[Collected data]
-=-=-

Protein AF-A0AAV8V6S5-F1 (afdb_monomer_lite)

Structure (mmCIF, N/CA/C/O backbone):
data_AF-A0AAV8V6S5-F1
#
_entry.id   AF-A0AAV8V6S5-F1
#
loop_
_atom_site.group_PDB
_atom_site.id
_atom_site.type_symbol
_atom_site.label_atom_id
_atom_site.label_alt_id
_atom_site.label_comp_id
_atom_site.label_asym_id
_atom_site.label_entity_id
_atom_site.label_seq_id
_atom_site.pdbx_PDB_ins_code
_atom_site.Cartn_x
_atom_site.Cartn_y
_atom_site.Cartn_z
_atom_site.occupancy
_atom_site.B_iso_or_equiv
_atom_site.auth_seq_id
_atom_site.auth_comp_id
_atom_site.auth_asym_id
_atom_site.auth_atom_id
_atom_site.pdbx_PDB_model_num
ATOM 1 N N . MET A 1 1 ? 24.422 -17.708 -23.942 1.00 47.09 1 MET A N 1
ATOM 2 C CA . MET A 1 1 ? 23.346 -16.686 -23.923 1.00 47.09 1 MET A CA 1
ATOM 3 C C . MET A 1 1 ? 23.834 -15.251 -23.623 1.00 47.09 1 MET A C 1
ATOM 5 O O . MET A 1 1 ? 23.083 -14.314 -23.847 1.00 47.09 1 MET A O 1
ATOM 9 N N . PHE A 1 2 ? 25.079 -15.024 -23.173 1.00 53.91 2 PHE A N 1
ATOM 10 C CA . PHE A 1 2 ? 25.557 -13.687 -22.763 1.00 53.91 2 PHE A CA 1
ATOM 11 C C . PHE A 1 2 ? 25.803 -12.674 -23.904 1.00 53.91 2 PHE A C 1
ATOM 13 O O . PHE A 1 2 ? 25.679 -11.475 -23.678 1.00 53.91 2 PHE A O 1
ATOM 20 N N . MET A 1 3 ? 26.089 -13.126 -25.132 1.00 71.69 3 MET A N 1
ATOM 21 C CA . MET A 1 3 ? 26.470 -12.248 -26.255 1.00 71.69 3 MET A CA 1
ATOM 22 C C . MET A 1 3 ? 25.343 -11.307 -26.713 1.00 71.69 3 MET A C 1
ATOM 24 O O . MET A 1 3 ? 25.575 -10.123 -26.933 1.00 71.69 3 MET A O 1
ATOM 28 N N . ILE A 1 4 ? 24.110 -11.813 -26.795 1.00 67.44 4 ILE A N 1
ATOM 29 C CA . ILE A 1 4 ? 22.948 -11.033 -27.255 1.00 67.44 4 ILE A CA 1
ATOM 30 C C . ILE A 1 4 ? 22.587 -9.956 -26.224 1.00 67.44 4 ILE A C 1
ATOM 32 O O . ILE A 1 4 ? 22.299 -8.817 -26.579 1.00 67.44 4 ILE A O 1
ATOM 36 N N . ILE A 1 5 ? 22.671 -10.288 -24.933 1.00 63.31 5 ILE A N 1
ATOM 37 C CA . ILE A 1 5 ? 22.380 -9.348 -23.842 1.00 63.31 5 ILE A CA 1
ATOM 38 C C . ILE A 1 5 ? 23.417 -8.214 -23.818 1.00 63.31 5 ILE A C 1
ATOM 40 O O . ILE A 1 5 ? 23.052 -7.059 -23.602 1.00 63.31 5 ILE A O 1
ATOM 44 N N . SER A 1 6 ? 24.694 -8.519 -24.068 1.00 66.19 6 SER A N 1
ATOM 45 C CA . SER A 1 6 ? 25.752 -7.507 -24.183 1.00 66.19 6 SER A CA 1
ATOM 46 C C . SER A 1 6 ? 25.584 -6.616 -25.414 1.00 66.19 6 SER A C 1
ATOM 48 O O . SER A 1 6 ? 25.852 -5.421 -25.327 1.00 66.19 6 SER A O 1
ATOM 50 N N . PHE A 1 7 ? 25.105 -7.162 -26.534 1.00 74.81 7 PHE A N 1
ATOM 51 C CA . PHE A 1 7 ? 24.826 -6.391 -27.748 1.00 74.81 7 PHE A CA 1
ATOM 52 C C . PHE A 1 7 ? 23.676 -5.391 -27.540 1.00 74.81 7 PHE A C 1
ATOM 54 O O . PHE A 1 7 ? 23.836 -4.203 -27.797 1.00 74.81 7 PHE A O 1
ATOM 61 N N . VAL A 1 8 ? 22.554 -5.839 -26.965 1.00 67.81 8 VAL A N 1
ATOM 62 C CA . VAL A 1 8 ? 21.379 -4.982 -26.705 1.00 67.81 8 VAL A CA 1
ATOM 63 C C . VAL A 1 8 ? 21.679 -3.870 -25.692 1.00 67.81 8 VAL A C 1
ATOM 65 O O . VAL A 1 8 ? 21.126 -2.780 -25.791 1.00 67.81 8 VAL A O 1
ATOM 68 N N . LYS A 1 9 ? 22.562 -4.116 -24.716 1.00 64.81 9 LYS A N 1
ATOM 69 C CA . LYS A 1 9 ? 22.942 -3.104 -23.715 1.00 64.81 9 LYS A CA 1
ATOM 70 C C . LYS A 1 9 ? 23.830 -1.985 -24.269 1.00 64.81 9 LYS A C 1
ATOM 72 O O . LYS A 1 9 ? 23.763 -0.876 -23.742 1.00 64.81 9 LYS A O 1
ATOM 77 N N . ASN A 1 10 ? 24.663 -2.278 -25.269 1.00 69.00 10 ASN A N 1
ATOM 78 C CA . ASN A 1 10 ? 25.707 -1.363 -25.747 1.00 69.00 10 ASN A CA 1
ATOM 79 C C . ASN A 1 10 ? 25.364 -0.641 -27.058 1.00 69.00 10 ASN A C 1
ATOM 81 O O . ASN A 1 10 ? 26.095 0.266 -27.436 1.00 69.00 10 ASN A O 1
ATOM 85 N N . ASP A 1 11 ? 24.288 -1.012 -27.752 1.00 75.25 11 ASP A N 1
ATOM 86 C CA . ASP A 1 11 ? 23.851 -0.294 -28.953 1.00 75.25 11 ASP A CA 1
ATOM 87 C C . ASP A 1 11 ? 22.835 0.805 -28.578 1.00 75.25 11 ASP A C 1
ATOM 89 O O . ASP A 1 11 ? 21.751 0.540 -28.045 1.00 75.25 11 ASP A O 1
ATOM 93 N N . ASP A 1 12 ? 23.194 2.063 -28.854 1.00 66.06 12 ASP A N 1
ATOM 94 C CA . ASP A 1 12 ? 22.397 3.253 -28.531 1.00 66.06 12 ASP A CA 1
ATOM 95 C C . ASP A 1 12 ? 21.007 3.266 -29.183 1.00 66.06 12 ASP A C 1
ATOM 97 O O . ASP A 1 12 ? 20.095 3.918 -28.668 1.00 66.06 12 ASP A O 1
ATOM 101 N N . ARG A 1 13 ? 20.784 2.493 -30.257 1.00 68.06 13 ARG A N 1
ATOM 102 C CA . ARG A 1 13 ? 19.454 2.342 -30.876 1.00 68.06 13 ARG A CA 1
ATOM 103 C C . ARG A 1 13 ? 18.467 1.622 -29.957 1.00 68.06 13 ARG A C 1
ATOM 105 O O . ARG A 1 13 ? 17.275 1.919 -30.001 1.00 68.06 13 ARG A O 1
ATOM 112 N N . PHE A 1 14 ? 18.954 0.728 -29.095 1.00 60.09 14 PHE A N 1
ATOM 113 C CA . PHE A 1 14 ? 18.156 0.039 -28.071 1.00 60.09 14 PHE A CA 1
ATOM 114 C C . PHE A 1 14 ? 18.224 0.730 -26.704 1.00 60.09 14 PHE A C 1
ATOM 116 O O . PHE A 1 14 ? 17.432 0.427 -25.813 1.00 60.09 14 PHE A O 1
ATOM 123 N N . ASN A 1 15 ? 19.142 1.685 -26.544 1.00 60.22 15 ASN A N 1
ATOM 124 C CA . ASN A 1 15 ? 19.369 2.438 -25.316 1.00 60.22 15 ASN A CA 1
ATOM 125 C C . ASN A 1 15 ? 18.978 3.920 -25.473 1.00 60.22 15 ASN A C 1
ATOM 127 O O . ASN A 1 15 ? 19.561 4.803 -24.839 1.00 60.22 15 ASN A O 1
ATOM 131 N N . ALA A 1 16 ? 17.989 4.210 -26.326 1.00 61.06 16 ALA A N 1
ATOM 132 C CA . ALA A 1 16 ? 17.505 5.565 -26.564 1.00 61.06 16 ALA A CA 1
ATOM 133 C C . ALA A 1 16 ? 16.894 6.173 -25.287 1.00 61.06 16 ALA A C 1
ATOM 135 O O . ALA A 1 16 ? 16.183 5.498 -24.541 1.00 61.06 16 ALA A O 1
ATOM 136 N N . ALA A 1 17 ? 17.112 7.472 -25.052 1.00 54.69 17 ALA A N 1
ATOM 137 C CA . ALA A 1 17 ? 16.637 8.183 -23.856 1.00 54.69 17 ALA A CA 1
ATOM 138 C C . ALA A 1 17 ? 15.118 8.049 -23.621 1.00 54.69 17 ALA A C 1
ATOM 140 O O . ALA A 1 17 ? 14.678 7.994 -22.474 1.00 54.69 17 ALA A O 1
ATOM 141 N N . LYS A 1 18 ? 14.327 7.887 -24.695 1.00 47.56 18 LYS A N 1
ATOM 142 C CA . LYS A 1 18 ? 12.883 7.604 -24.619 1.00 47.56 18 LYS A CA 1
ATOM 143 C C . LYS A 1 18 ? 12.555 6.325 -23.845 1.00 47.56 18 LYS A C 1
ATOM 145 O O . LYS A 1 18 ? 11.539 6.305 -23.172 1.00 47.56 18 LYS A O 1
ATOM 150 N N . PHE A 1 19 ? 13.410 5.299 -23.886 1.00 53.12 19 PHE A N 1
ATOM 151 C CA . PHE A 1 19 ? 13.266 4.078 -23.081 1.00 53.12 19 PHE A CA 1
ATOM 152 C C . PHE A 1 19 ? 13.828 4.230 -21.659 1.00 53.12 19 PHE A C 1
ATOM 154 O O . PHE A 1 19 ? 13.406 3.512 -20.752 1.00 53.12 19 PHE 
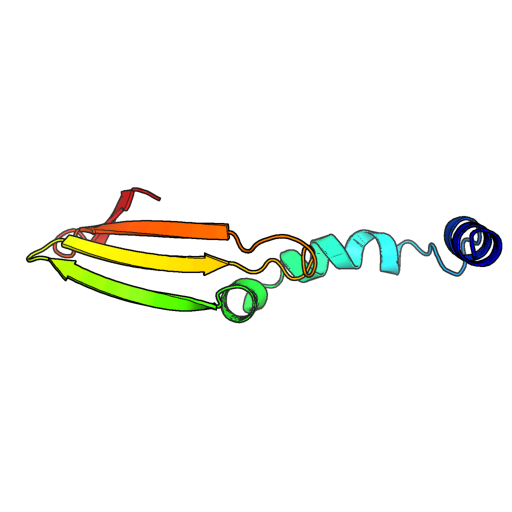A O 1
ATOM 161 N N . ARG A 1 20 ? 14.755 5.176 -21.437 1.00 54.19 20 ARG A N 1
ATOM 162 C CA . ARG A 1 20 ? 15.478 5.333 -20.161 1.00 54.19 20 ARG A CA 1
ATOM 163 C C . ARG A 1 20 ? 14.644 5
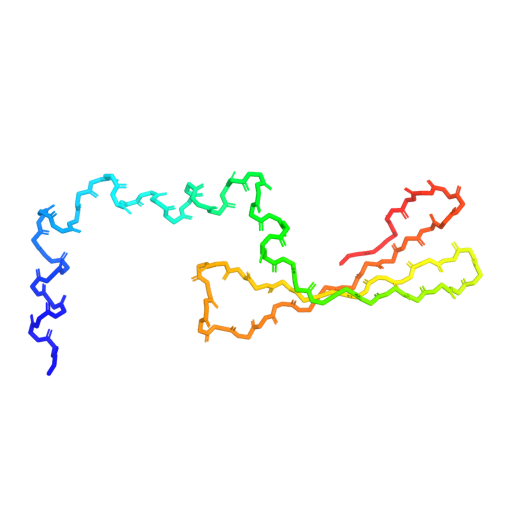.920 -19.019 1.00 54.19 20 ARG A C 1
ATOM 165 O O . ARG A 1 20 ? 15.059 5.799 -17.873 1.00 54.19 20 ARG A O 1
ATOM 172 N N . CYS A 1 21 ? 13.446 6.433 -19.288 1.00 52.28 21 CYS A N 1
ATOM 173 C CA . CYS A 1 21 ? 12.535 6.923 -18.249 1.00 52.28 21 CYS A CA 1
ATOM 174 C C . CYS A 1 21 ? 11.156 6.264 -18.271 1.00 52.28 21 CYS A C 1
ATOM 176 O O . CYS A 1 21 ? 10.367 6.552 -17.381 1.00 52.28 21 CYS A O 1
ATOM 178 N N . VAL A 1 22 ? 10.875 5.334 -19.198 1.00 57.53 22 VAL A N 1
ATOM 179 C CA . VAL A 1 22 ? 9.568 4.643 -19.260 1.00 57.53 22 VAL A CA 1
ATOM 180 C C . VAL A 1 22 ? 9.239 4.009 -17.920 1.00 57.53 22 VAL A C 1
ATOM 182 O O . VAL A 1 22 ? 8.113 4.093 -17.469 1.00 57.53 22 VAL A O 1
ATOM 185 N N . LYS A 1 23 ? 10.232 3.449 -17.225 1.00 55.03 23 LYS A N 1
ATOM 186 C CA . LYS A 1 23 ? 10.005 2.835 -15.915 1.00 55.03 23 LYS A CA 1
ATOM 187 C C . LYS A 1 23 ? 9.505 3.841 -14.875 1.00 55.03 23 LYS A C 1
ATOM 189 O O . LYS A 1 23 ? 8.524 3.569 -14.198 1.00 55.03 23 LYS A O 1
ATOM 194 N N . ALA A 1 24 ? 10.139 5.011 -14.804 1.00 55.69 24 ALA A N 1
ATOM 195 C CA . ALA A 1 24 ? 9.728 6.081 -13.901 1.00 55.69 24 ALA A CA 1
ATOM 196 C C . ALA A 1 24 ? 8.377 6.679 -14.317 1.00 55.69 24 ALA A C 1
ATOM 198 O O . ALA A 1 24 ? 7.506 6.856 -13.470 1.00 55.69 24 ALA A O 1
ATOM 199 N N . SER A 1 25 ? 8.178 6.924 -15.616 1.00 59.41 25 SER A N 1
ATOM 200 C CA . SER A 1 25 ? 6.937 7.453 -16.188 1.00 59.41 25 SER A CA 1
ATOM 201 C C . SER A 1 25 ? 5.755 6.507 -15.981 1.00 59.41 25 SER A C 1
ATOM 203 O O . SER A 1 25 ? 4.684 6.949 -15.598 1.00 59.41 25 SER A O 1
ATOM 205 N N . THR A 1 26 ? 5.946 5.200 -16.160 1.00 60.16 26 THR A N 1
ATOM 206 C CA . THR A 1 26 ? 4.914 4.182 -15.940 1.00 60.16 26 THR A CA 1
ATOM 207 C C . THR A 1 26 ? 4.552 4.053 -14.461 1.00 60.16 26 THR A C 1
ATOM 209 O O . THR A 1 26 ? 3.373 3.962 -14.148 1.00 60.16 26 THR A O 1
ATOM 212 N N . SER A 1 27 ? 5.524 4.106 -13.538 1.00 54.28 27 SER A N 1
ATOM 213 C CA . SER A 1 27 ? 5.236 4.077 -12.090 1.00 54.28 27 SER A CA 1
ATOM 214 C C . SER A 1 27 ? 4.621 5.363 -11.534 1.00 54.28 27 SER A C 1
ATOM 216 O O . SER A 1 27 ? 4.182 5.363 -10.391 1.00 54.28 27 SER A O 1
ATOM 218 N N . SER A 1 28 ? 4.653 6.463 -12.291 1.00 59.75 28 SER A N 1
ATOM 219 C CA . SER A 1 28 ? 4.095 7.763 -11.884 1.00 59.75 28 SER A CA 1
ATOM 220 C C . SER A 1 28 ? 2.754 8.078 -12.552 1.00 59.75 28 SER A C 1
ATOM 222 O O . SER A 1 28 ? 2.220 9.166 -12.357 1.00 59.75 28 SER A O 1
ATOM 224 N N . ARG A 1 29 ? 2.181 7.133 -13.312 1.00 66.62 29 ARG A N 1
ATOM 225 C CA . ARG A 1 29 ? 0.806 7.244 -13.816 1.00 66.62 29 ARG A CA 1
ATOM 226 C C . ARG A 1 29 ? -0.164 7.165 -12.643 1.00 66.62 29 ARG A C 1
ATOM 228 O O . ARG A 1 29 ? -0.042 6.263 -11.824 1.00 66.62 29 ARG A O 1
ATOM 235 N N . GLU A 1 30 ? -1.157 8.046 -12.602 1.00 61.25 30 GLU A N 1
ATOM 236 C CA . GLU A 1 30 ? -2.201 8.018 -11.564 1.00 61.25 30 GLU A CA 1
ATOM 237 C C . GLU A 1 30 ? -2.960 6.677 -11.557 1.00 61.25 30 GLU A C 1
ATOM 239 O O . GLU A 1 30 ? -3.242 6.122 -10.501 1.00 61.25 30 GLU A O 1
ATOM 244 N N . GLU A 1 31 ? -3.153 6.081 -12.737 1.00 65.12 31 GLU A N 1
ATOM 245 C CA . GLU A 1 31 ? -3.785 4.764 -12.936 1.00 65.12 31 GLU A CA 1
ATOM 246 C C . GLU A 1 31 ? -2.964 3.581 -12.378 1.00 65.12 31 GLU A C 1
ATOM 248 O O . GLU A 1 31 ? -3.458 2.456 -12.292 1.00 65.12 31 GLU A O 1
ATOM 253 N N . TYR A 1 32 ? -1.690 3.795 -12.025 1.00 65.50 32 TYR A N 1
ATOM 254 C CA . TYR A 1 32 ? -0.816 2.739 -11.511 1.00 65.50 32 TYR A CA 1
ATOM 255 C C . TYR A 1 32 ? -1.293 2.207 -10.160 1.00 65.50 32 TYR A C 1
ATOM 257 O O . TYR A 1 32 ? -1.133 1.019 -9.894 1.00 65.50 32 TYR A O 1
ATOM 265 N N . GLY A 1 33 ? -1.874 3.071 -9.318 1.00 62.69 33 GLY A N 1
ATOM 266 C CA . GLY A 1 33 ? -2.361 2.691 -7.992 1.00 62.69 33 GLY A CA 1
ATOM 267 C C . GLY A 1 33 ? -3.339 1.520 -8.063 1.00 62.69 33 GLY A C 1
ATOM 268 O O . GLY A 1 33 ? -3.117 0.499 -7.416 1.00 62.69 33 GLY A O 1
ATOM 269 N N . ASP A 1 34 ? -4.338 1.623 -8.937 1.00 65.50 34 ASP A N 1
ATOM 270 C CA . ASP A 1 34 ? -5.393 0.614 -9.076 1.00 65.50 34 ASP A CA 1
ATOM 271 C C . ASP A 1 34 ? -4.899 -0.674 -9.746 1.00 65.50 34 ASP A C 1
ATOM 273 O O . ASP A 1 34 ? -5.323 -1.767 -9.386 1.00 65.50 34 ASP A O 1
ATOM 277 N N . SER A 1 35 ? -3.965 -0.567 -10.696 1.00 66.69 35 SER A N 1
ATOM 278 C CA . SER A 1 35 ? -3.369 -1.734 -11.366 1.00 66.69 35 SER A CA 1
ATOM 279 C C . SER A 1 35 ? -2.369 -2.484 -10.470 1.00 66.69 35 SER A C 1
ATOM 281 O O . SER A 1 35 ? -2.195 -3.700 -10.580 1.00 66.69 35 SER A O 1
ATOM 283 N N . ALA A 1 36 ? -1.693 -1.765 -9.567 1.00 70.69 36 ALA A N 1
ATOM 284 C CA . ALA A 1 36 ? -0.682 -2.322 -8.674 1.00 70.69 36 ALA A CA 1
ATOM 285 C C . ALA A 1 36 ? -1.278 -2.914 -7.390 1.00 70.69 36 ALA A C 1
ATOM 287 O O . ALA A 1 36 ? -0.660 -3.797 -6.786 1.00 70.69 36 ALA A O 1
ATOM 288 N N . VAL A 1 37 ? -2.443 -2.440 -6.947 1.00 75.88 37 VAL A N 1
ATOM 289 C CA . VAL A 1 37 ? -3.140 -2.985 -5.779 1.00 75.88 37 VAL A CA 1
ATOM 290 C C . VAL A 1 37 ? -3.892 -4.250 -6.190 1.00 75.88 37 VAL A C 1
ATOM 292 O O . VAL A 1 37 ? -4.776 -4.243 -7.036 1.00 75.88 37 VAL A O 1
ATOM 295 N N . GLY A 1 38 ? -3.500 -5.371 -5.591 1.00 74.38 38 GLY A N 1
ATOM 296 C CA . GLY A 1 38 ? -4.180 -6.648 -5.754 1.00 74.38 38 GLY A CA 1
ATOM 297 C C . GLY A 1 38 ? -5.372 -6.784 -4.807 1.00 74.38 38 GLY A C 1
ATOM 298 O O . GLY A 1 38 ? -6.078 -5.829 -4.506 1.00 74.38 38 GLY A O 1
ATOM 299 N N . TYR A 1 39 ? -5.583 -7.998 -4.297 1.00 77.38 39 TYR A N 1
ATOM 300 C CA . TYR A 1 39 ? -6.653 -8.270 -3.337 1.00 77.38 39 TYR A CA 1
ATOM 301 C C . TYR A 1 39 ? -6.540 -7.390 -2.088 1.00 77.38 39 TYR A C 1
ATOM 303 O O . TYR A 1 39 ? -5.474 -7.310 -1.467 1.00 77.38 39 TYR A O 1
ATOM 311 N N . VAL A 1 40 ? -7.673
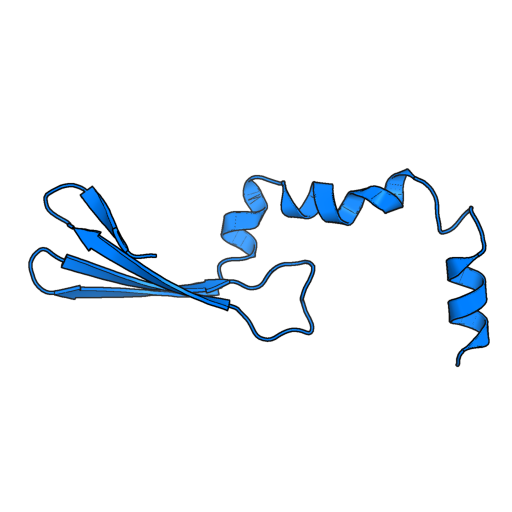 -6.784 -1.736 1.00 82.31 40 VAL A N 1
ATOM 312 C CA . VAL A 1 40 ? -7.869 -5.965 -0.543 1.00 82.31 40 VAL A CA 1
ATOM 313 C C . VAL A 1 40 ? -8.832 -6.697 0.383 1.00 82.31 40 VAL A C 1
ATOM 315 O O . VAL A 1 40 ? -9.912 -7.114 -0.033 1.00 82.31 40 VAL A O 1
ATOM 318 N N . GLU A 1 41 ? -8.443 -6.843 1.641 1.00 86.88 41 GLU A N 1
ATOM 319 C CA . GLU A 1 41 ? -9.256 -7.405 2.709 1.00 86.88 41 GLU A CA 1
ATOM 320 C C . GLU A 1 41 ? -9.526 -6.317 3.749 1.00 86.88 41 GLU A C 1
ATOM 322 O O . GLU A 1 41 ? -8.601 -5.690 4.268 1.00 86.88 41 GLU A O 1
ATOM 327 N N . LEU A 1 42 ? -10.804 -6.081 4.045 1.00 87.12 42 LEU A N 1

-=-=-

What you will do =
In the data above, retype exactly and only the lines between the one holding "ATOM 195 C CA" and the one holding "ATOM 235 N N", inclusive.

Response =
ATOM 195 C CA . ALA A 1 24 ? 9.728 6.081 -13.901 1.00 55.69 24 ALA A CA 1
ATOM 196 C C . ALA A 1 24 ? 8.377 6.679 -14.317 1.00 55.69 24 ALA A C 1
ATOM 198 O O . ALA A 1 24 ? 7.506 6.856 -13.470 1.00 55.69 24 ALA A O 1
ATOM 199 N N . SER A 1 25 ? 8.178 6.924 -15.616 1.00 59.41 25 SER A N 1
ATOM 200 C CA . SER A 1 25 ? 6.937 7.453 -16.188 1.00 59.41 25 SER A CA 1
ATOM 201 C C . SER A 1 25 ? 5.755 6.507 -15.981 1.00 59.41 25 SER A C 1
ATOM 203 O O . SER A 1 25 ? 4.684 6.949 -15.598 1.00 59.41 25 SER A O 1
ATOM 205 N N . THR A 1 26 ? 5.946 5.200 -16.160 1.00 60.16 26 THR A N 1
ATOM 206 C CA . THR A 1 26 ? 4.914 4.182 -15.940 1.00 60.16 26 THR A CA 1
ATOM 207 C C . THR A 1 26 ? 4.552 4.053 -14.461 1.00 60.16 26 THR A C 1
ATOM 209 O O . THR A 1 26 ? 3.373 3.962 -14.148 1.00 60.16 26 THR A O 1
ATOM 212 N N . SER A 1 27 ? 5.524 4.106 -13.538 1.00 54.28 27 SER A N 1
ATOM 213 C CA . SER A 1 27 ? 5.236 4.077 -12.090 1.00 54.28 27 SER A CA 1
ATOM 214 C C . SER A 1 27 ? 4.621 5.363 -11.534 1.00 54.28 27 SER A C 1
ATOM 216 O O . SER A 1 27 ? 4.182 5.363 -10.391 1.00 54.28 27 SER A O 1
ATOM 218 N N . SER A 1 28 ? 4.653 6.463 -12.291 1.00 59.75 28 SER A N 1
ATOM 219 C CA . SER A 1 28 ? 4.095 7.763 -11.884 1.00 59.75 28 SER A CA 1
ATOM 220 C C . SER A 1 28 ? 2.754 8.078 -12.552 1.00 59.75 28 SER A C 1
ATOM 222 O O . SER A 1 28 ? 2.220 9.166 -12.357 1.00 59.75 28 SER A O 1
ATOM 224 N N . ARG A 1 29 ? 2.181 7.133 -13.312 1.00 66.62 29 ARG A N 1
ATOM 225 C CA . ARG A 1 29 ? 0.806 7.244 -13.816 1.00 66.62 29 ARG A CA 1
ATOM 226 C C . ARG A 1 29 ? -0.164 7.165 -12.643 1.00 66.62 29 ARG A C 1
ATOM 228 O O . ARG A 1 29 ? -0.042 6.263 -11.824 1.00 66.62 29 ARG A O 1
ATOM 235 N N . GLU A 1 30 ? -1.157 8.046 -12.602 1.00 61.25 30 GLU A N 1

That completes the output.